A recent study found that hedge fund managers who got married or divorced earned significantly lower fund alpha for several months around those events.

Researchers at the University of Florida and Singapore Management University evaluated the effect of personal events on hedge funds by using monthly net-of-fee returns and assets-under-management data of 15,500 live and 11,261 dead hedge funds reported in Lipper’s TASS hedge fund database and datasets from Morningstar, Hedge Fund Research (HFR) and BarclayHedge from January 1990 to December 2012.

They also hand-collected money managers’ marital records, mainly from Lexis-Nexis court record searches supplemented by Internet searches.

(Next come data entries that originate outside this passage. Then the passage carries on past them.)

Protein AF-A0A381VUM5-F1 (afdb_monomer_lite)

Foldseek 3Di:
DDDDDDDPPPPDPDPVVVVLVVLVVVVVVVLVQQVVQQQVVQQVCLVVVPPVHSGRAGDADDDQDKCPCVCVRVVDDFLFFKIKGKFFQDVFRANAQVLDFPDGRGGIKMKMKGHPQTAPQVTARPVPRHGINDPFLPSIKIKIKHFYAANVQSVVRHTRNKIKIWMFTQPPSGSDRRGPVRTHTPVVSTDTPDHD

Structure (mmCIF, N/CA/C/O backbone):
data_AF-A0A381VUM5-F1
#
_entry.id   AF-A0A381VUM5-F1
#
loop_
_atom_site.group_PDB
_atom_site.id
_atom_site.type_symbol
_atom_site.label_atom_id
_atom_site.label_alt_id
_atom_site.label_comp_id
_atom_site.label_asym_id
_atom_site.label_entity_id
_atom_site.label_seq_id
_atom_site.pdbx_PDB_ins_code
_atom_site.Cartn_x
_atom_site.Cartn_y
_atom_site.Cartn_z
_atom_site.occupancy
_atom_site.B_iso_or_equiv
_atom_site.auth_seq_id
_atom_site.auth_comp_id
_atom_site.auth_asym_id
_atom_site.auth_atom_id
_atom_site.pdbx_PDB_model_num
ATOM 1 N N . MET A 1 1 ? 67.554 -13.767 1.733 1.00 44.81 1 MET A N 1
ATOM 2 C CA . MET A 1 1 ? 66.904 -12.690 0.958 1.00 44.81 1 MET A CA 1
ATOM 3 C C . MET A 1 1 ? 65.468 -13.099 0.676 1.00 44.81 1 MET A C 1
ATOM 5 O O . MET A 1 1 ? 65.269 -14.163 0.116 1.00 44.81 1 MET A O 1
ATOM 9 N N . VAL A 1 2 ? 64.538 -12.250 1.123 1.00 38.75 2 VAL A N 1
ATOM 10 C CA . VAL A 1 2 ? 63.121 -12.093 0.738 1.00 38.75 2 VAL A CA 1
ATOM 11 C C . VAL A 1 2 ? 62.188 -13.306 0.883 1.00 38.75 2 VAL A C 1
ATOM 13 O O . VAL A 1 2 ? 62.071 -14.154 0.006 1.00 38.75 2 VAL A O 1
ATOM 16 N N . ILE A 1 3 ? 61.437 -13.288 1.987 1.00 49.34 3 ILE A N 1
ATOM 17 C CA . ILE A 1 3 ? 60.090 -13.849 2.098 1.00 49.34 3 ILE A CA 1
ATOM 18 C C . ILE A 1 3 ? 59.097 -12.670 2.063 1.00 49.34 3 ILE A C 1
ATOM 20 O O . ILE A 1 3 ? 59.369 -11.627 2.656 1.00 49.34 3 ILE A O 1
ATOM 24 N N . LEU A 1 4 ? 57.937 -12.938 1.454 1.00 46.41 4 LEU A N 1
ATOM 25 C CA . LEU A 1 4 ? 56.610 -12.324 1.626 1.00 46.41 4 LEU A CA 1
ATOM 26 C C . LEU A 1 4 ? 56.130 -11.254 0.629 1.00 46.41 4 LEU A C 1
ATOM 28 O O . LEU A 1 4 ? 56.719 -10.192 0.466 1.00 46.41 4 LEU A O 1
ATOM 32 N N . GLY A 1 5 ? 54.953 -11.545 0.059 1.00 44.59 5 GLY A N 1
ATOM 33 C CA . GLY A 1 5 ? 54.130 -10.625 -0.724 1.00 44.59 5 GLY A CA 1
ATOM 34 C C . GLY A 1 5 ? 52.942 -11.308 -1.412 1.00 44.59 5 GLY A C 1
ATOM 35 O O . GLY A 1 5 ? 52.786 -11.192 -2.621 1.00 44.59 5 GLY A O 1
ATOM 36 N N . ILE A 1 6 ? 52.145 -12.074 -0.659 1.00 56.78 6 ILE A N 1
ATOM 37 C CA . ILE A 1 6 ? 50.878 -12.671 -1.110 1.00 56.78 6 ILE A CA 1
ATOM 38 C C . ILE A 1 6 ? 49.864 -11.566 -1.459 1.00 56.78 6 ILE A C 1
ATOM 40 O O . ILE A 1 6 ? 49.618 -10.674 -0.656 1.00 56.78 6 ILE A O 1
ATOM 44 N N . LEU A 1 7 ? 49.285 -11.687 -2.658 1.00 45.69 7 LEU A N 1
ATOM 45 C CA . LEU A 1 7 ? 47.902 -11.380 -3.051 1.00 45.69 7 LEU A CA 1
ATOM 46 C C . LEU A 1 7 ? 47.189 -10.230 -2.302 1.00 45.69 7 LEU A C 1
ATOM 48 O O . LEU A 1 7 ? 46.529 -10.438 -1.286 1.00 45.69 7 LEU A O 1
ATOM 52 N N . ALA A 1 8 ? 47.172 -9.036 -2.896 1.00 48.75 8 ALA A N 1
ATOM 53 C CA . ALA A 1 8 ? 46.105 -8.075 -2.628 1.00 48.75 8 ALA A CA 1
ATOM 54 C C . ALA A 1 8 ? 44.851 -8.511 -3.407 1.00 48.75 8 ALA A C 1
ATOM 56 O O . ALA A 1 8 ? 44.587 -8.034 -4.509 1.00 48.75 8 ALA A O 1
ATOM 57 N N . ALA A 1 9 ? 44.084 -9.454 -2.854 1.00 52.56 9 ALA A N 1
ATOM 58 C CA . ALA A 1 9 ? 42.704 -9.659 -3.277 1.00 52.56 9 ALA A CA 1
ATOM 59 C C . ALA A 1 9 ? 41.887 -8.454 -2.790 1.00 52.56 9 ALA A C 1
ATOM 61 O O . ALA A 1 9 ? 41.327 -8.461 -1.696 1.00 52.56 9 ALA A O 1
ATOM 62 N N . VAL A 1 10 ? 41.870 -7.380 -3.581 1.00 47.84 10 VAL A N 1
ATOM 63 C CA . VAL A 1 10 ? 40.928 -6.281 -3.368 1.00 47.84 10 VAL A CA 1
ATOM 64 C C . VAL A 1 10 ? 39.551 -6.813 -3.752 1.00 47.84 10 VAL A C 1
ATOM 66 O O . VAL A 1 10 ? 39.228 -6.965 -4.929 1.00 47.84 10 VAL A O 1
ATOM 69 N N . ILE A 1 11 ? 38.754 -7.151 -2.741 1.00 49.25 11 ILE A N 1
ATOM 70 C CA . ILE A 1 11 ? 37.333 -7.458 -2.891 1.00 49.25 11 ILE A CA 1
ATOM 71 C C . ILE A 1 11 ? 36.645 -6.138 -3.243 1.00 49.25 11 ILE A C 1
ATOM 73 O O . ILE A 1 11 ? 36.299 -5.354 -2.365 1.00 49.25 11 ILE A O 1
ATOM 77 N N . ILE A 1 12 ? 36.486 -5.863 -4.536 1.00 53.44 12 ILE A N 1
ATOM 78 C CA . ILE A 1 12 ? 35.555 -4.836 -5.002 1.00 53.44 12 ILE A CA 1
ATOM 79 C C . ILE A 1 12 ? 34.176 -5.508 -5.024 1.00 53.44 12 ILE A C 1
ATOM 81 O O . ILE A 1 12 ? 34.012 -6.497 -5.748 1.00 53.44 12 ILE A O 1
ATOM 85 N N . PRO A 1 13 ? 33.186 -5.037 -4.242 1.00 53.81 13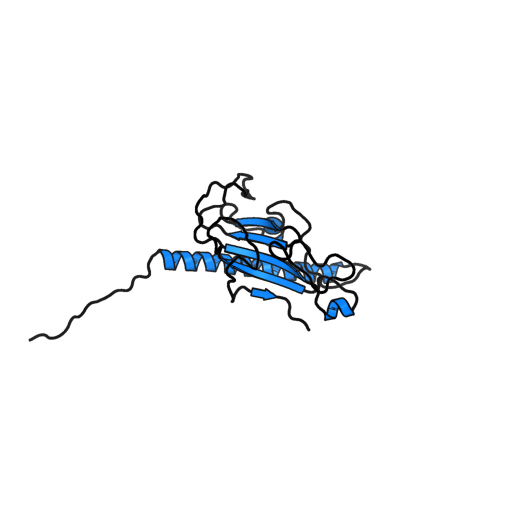 PRO A N 1
ATOM 86 C CA . PRO A 1 13 ? 31.820 -5.532 -4.352 1.00 53.81 13 PRO A CA 1
ATOM 87 C C . PRO A 1 13 ? 31.352 -5.401 -5.804 1.00 53.81 13 PRO A C 1
ATOM 89 O O . PRO A 1 13 ? 31.582 -4.373 -6.444 1.00 53.81 13 PRO A O 1
ATOM 92 N N . ARG A 1 14 ? 30.715 -6.441 -6.356 1.00 51.19 14 ARG A N 1
ATOM 93 C CA . ARG A 1 14 ? 30.162 -6.363 -7.716 1.00 51.19 14 ARG A CA 1
ATOM 94 C C . ARG A 1 14 ? 29.186 -5.188 -7.771 1.00 51.19 14 ARG A C 1
ATOM 96 O O . ARG A 1 14 ? 28.369 -5.047 -6.863 1.00 51.19 14 ARG A O 1
ATOM 103 N N . ILE A 1 15 ? 29.234 -4.393 -8.841 1.00 56.62 15 ILE A N 1
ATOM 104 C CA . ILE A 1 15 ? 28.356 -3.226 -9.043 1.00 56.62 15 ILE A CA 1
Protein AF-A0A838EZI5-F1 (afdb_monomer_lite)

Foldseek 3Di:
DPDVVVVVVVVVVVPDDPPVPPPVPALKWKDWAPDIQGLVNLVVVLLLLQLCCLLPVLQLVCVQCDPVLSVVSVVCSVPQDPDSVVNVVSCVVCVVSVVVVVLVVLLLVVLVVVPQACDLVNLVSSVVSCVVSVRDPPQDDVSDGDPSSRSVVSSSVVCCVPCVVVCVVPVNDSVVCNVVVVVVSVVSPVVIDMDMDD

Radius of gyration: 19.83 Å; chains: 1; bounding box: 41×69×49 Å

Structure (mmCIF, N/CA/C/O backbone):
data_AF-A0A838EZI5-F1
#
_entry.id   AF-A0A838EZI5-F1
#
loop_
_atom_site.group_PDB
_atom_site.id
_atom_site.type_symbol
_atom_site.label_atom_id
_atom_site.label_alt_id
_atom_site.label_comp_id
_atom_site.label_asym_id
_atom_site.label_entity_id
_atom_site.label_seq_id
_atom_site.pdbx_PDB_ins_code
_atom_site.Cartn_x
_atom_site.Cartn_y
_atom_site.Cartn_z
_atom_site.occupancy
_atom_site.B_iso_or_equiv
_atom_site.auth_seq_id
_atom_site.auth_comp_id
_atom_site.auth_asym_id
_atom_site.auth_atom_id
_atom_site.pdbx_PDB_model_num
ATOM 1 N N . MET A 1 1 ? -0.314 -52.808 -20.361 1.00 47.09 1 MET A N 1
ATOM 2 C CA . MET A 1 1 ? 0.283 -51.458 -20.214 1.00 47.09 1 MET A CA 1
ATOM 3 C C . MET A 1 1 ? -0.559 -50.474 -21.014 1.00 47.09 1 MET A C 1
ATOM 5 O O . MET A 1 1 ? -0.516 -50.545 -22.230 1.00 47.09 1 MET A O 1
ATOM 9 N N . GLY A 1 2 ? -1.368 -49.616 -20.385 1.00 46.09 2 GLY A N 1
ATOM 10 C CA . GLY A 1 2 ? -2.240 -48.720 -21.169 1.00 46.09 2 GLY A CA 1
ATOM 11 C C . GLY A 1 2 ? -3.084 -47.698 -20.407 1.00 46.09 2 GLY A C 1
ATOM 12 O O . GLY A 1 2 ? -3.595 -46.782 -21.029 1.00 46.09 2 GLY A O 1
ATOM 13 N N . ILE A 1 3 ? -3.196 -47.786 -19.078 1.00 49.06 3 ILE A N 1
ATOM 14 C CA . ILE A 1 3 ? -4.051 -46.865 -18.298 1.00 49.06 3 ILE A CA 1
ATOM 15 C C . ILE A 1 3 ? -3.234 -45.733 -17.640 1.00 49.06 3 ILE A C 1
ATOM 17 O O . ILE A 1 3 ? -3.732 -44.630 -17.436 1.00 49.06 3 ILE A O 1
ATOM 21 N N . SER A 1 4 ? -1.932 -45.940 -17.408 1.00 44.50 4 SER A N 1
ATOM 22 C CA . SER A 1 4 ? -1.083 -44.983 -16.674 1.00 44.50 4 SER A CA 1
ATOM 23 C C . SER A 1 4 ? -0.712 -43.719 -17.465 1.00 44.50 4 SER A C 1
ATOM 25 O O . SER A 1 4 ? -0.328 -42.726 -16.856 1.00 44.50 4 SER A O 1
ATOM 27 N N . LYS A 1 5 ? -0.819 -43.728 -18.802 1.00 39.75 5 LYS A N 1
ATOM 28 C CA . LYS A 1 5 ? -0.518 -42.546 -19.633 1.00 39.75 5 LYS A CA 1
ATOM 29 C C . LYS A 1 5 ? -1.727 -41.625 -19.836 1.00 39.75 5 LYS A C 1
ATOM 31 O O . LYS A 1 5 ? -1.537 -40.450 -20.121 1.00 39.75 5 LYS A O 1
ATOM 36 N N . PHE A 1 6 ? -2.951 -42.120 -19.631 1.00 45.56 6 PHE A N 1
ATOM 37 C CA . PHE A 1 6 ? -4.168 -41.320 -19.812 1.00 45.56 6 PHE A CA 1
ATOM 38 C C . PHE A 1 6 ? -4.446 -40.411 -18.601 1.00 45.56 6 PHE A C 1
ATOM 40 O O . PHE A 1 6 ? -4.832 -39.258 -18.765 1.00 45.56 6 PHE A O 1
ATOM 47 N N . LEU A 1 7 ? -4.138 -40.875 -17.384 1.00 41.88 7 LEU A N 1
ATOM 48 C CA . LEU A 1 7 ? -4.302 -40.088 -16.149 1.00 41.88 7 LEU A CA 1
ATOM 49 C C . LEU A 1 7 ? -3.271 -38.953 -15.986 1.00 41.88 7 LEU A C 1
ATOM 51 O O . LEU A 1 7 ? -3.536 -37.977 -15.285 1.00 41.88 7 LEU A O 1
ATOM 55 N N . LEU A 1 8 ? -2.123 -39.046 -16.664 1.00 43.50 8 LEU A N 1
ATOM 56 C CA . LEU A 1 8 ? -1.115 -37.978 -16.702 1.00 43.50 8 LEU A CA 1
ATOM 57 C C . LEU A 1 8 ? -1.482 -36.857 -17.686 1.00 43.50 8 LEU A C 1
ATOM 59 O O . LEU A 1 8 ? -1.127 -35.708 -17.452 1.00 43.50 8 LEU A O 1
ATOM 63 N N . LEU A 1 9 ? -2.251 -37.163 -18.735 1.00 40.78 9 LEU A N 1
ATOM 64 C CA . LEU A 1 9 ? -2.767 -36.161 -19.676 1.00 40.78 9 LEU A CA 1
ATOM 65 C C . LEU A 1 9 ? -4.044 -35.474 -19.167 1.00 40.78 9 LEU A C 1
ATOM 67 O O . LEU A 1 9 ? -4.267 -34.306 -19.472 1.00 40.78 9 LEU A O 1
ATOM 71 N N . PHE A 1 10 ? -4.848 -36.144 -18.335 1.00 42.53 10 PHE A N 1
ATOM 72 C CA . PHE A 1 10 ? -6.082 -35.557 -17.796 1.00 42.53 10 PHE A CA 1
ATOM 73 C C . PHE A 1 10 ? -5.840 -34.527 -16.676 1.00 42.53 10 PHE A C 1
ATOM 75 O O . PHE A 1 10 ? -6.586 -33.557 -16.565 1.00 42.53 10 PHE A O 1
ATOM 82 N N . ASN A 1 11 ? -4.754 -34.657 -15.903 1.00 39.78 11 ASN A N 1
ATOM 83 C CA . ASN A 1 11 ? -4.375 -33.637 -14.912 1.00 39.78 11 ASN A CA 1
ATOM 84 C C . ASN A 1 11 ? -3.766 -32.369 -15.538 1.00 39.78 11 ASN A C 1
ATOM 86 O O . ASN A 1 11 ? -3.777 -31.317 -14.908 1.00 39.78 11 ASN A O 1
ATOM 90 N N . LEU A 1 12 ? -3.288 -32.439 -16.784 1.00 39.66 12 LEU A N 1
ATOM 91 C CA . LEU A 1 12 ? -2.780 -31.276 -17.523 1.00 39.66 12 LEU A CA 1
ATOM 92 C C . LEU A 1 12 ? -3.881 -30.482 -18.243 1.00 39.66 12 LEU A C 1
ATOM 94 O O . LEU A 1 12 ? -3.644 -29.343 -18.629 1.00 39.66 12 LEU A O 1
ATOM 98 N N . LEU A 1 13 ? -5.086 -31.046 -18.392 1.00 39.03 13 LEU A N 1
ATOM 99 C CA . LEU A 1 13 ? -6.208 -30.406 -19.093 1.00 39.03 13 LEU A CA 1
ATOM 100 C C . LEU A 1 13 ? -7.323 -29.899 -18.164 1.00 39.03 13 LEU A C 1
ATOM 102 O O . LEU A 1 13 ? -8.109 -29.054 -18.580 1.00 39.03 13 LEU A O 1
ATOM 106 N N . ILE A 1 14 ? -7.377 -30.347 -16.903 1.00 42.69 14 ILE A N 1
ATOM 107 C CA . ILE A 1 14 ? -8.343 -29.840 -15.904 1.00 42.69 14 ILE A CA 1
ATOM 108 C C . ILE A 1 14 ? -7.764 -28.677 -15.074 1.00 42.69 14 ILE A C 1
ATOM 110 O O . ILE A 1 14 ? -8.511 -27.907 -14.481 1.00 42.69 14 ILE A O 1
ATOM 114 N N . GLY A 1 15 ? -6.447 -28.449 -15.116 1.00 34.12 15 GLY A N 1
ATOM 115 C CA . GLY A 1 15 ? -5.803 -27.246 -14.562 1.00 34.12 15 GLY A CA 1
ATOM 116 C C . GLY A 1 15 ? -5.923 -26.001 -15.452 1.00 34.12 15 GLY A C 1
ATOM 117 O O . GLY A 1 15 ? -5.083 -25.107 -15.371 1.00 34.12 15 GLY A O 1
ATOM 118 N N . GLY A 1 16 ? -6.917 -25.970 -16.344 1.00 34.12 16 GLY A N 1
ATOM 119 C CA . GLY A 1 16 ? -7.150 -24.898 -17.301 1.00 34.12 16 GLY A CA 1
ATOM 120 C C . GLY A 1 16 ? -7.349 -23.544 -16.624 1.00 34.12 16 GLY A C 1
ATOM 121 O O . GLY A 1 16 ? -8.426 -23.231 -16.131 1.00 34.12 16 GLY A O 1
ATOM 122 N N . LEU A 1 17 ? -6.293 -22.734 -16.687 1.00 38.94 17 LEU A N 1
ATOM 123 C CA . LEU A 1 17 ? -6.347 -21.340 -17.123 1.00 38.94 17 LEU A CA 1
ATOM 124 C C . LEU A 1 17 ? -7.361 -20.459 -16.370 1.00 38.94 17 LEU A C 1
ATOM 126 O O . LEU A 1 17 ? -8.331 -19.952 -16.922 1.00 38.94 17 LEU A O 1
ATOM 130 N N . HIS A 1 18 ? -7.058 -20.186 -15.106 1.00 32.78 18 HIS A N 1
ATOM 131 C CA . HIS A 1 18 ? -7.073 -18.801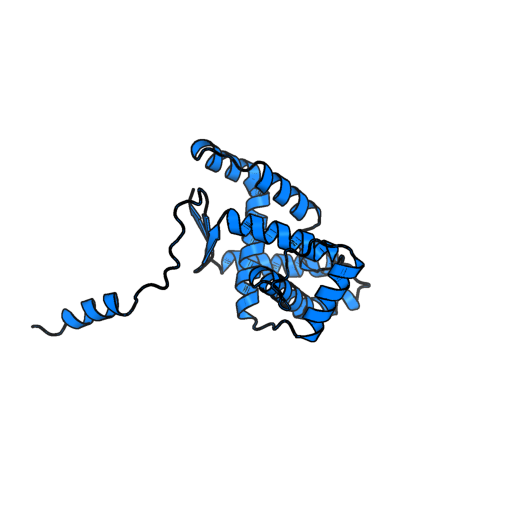 -14.619 1.00 32.78 18 HIS A CA 1
ATOM 132 C C . HIS A 1 18 ? -5.631 -18.338 -14.368 1.00 32.78 18 HIS A C 1
ATOM 134 O O . HIS A 1 18 ? -5.335 -17.641 -13.402 1.00 32.78 18 HIS A O 1
ATOM 140 N N . ALA A 1 19 ? -4.709 -18.722 -15.260 1.00 39.62 19 ALA A N 1
ATOM 141 C CA . ALA A 1 19 ? -3.556 -17.874 -15.499 1.00 39.62 19 ALA A CA 1
ATOM 142 C C . ALA A 1 19 ? -4.143 -16.618 -16.137 1.00 39.62 19 ALA A C 1
ATOM 144 O O . ALA A 1 19 ? -4.461 -16.606 -17.323 1.00 39.62 19 ALA A O 1
ATOM 145 N N . GLN A 1 20 ? -4.426 -15.636 -15.285 1.00 35.56 20 GLN A N 1
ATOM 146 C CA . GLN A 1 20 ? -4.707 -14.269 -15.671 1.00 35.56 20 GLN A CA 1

The researchers posited that marital events were largely exogenous ones that distracted fund managers from their investment activities. Their results, they said, validated the view that significant life events obstructed success in the finance field.

They showed that during the six-month period around a marriage, hedge fund alpha fell by 8.5% per annum, and during a similar period around a divorce, fund alpha dropped by 7.4% per annum.

They reported that in line with their distraction hypothesis, the effect of marriage was accentuated for busy fund managers running large firms or engaging in high-tempo investment strategies.

The effect of divorce was stronger for fund managers who relied more on interpersonal connections in their professional lives, the researchers said.

They argued that the latter also put greater emphasis on interpersonal relationships in their private lives, and so were affected when their marriages collapsed.

The researchers said that distracted hedge fund managers were not just trading less or mimicking stock indexes more and making fewer active bets. They were making poorer investment decisions, and exercising less investment discipline.

They found that fund managers who were marrying or divorcing tended to be susceptible to what they called the “disposition effect.” These managers were likelier to hold on to their losses and realize their gains during the critical period.